▸ **Exercise brief**
Scan the records below for the line containing "ATOM 90 C C" and the line containing "ATOM 100 O O". Copy both, plus every line between, exactly.

▸ **Data shown**
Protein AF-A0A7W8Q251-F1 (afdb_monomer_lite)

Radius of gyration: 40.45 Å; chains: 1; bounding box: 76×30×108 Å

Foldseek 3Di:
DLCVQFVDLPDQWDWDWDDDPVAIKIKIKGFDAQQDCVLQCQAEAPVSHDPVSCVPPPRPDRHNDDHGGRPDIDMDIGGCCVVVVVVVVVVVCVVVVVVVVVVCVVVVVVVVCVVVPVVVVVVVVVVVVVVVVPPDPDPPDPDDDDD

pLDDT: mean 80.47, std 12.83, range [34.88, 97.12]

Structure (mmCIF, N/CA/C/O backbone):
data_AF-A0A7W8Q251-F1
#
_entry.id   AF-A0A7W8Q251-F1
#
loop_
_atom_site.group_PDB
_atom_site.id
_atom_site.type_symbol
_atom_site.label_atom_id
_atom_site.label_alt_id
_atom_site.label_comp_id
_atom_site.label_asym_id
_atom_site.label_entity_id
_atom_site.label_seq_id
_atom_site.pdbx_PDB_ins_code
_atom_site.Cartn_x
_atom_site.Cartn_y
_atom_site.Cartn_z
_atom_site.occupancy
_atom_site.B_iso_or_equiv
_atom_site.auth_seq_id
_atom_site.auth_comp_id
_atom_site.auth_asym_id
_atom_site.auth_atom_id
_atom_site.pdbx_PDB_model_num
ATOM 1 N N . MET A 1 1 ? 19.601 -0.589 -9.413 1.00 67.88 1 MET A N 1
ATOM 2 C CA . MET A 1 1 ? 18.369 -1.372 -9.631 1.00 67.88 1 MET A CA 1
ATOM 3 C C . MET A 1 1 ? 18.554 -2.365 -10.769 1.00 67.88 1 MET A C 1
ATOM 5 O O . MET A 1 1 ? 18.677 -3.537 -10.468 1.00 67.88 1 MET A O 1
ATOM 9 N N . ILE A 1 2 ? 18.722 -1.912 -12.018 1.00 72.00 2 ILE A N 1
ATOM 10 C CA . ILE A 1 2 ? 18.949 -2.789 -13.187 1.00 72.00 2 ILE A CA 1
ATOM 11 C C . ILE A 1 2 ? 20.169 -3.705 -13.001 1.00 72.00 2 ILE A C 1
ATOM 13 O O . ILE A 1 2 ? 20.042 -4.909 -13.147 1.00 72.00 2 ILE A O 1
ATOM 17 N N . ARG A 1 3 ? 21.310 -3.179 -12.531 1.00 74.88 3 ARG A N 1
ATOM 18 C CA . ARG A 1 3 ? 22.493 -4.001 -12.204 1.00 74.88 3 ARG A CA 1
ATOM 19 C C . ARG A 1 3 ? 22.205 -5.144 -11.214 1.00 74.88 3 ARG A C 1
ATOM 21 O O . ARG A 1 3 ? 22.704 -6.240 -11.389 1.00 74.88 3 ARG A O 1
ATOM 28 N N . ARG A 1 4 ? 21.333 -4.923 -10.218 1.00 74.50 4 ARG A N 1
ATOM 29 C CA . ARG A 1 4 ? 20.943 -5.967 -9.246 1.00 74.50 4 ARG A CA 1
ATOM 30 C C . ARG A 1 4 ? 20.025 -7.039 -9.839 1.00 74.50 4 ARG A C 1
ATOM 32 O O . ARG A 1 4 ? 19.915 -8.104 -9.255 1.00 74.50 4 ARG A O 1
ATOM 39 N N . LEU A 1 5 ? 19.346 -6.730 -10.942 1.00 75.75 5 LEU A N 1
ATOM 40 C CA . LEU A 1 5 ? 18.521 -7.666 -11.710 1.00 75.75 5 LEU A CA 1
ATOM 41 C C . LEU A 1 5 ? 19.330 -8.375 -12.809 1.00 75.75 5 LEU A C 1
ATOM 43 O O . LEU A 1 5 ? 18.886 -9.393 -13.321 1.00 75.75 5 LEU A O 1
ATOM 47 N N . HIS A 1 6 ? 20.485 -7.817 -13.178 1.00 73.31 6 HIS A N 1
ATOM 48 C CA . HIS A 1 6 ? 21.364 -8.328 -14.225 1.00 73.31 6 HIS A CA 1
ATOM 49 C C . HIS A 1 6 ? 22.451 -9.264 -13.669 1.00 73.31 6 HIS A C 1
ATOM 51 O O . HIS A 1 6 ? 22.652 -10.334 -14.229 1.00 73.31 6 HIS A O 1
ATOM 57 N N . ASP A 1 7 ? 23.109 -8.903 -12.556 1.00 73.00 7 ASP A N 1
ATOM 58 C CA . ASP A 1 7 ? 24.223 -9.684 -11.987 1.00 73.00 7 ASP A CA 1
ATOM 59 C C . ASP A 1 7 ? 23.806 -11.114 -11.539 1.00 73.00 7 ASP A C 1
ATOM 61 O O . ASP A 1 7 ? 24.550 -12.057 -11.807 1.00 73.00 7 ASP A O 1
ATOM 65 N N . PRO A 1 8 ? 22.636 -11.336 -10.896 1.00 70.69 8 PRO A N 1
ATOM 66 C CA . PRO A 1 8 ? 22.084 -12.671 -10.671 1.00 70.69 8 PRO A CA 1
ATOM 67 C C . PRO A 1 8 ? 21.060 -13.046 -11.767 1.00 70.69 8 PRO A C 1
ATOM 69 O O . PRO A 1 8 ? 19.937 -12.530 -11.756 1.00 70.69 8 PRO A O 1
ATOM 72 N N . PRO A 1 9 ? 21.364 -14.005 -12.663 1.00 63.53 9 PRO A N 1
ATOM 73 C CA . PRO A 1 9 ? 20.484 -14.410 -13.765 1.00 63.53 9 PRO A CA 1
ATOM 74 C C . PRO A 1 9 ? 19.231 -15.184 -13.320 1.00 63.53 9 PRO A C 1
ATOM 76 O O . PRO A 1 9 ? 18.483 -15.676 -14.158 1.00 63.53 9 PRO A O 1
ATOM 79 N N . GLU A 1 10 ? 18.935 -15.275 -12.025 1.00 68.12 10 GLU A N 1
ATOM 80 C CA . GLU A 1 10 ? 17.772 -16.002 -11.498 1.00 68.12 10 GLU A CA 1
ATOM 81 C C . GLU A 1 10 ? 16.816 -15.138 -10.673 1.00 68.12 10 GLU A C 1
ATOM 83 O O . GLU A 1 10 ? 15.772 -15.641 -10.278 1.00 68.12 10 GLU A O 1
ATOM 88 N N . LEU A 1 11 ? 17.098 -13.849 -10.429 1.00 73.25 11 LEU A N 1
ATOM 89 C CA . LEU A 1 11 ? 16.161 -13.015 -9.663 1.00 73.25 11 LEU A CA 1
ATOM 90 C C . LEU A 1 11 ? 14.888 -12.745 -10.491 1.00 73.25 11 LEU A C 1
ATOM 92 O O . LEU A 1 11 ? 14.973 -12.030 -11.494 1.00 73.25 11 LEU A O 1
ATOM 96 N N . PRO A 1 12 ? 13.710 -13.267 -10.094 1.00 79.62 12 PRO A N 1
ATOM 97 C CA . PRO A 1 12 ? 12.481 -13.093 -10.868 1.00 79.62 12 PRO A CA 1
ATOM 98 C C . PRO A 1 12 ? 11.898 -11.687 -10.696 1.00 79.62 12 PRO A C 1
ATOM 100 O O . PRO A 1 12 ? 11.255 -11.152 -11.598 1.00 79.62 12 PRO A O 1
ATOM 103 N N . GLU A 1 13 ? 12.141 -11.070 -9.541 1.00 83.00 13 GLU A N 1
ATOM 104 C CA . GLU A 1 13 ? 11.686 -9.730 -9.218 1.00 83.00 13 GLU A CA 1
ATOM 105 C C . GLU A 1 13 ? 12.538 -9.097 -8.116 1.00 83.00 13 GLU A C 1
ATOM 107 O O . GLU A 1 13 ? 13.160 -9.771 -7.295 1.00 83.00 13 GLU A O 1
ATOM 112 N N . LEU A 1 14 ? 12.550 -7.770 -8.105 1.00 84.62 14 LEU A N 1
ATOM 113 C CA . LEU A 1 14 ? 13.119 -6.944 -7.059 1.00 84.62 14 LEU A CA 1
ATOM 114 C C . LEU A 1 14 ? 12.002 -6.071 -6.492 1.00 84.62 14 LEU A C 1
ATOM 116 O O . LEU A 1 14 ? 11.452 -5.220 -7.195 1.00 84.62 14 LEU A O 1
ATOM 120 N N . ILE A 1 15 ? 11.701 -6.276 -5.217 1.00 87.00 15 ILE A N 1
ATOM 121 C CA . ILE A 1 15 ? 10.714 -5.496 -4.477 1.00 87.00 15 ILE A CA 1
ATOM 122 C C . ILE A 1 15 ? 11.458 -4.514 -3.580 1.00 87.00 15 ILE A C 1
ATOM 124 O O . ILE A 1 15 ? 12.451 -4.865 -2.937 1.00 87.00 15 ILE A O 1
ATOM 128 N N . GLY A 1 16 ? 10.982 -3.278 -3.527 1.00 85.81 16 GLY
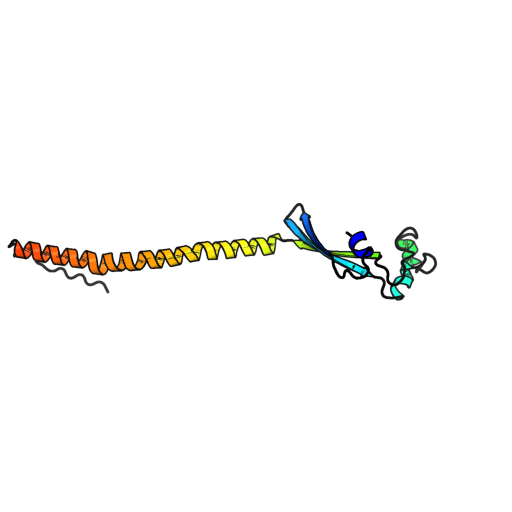 A N 1
ATOM 129 C CA . GLY A 1 16 ? 11.492 -2.304 -2.580 1.00 85.81 16 GLY A CA 1
ATOM 130 C C . GLY A 1 16 ? 10.545 -1.140 -2.386 1.00 85.81 16 GLY A C 1
ATOM 131 O O . GLY A 1 16 ? 9.578 -0.951 -3.118 1.00 85.81 16 GLY A O 1
ATOM 132 N N . GLU A 1 17 ? 10.851 -0.325 -1.392 1.00 86.56 17 GLU A N 1
ATOM 133 C CA . GLU A 1 17 ? 10.130 0.911 -1.136 1.00 86.56 17 GLU A CA 1
ATOM 134 C C . GLU A 1 17 ? 10.961 2.092 -1.619 1.00 86.56 17 GLU A C 1
ATOM 136 O O . GLU A 1 17 ? 12.192 2.106 -1.507 1.00 86.56 17 GLU A O 1
ATOM 141 N N . ARG A 1 18 ? 10.287 3.097 -2.176 1.00 84.25 18 ARG A N 1
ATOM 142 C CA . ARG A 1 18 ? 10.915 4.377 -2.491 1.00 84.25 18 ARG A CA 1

▸ **Solved problem**
ATOM 90 C C . LEU A 1 11 ? 14.888 -12.745 -10.491 1.00 73.25 11 LEU A C 1
ATOM 92 O O . LEU A 1 11 ? 14.973 -12.030 -11.494 1.00 73.25 11 LEU A O 1
ATOM 96 N N . PRO A 1 12 ? 13.710 -13.267 -10.094 1.00 79.62 12 PRO A N 1
ATOM 97 C CA . PRO A 1 12 ? 12.481 -13.093 -10.868 1.00 79.62 12 PRO A CA 1
ATOM 98 C C . PRO A 1 12 ? 11.898 -11.687 -10.696 1.00 79.62 12 PRO A C 1
ATOM 100 O O . PRO A 1 12 ? 11.255 -11.152 -11.598 1.00 79.62 12 PRO A O 1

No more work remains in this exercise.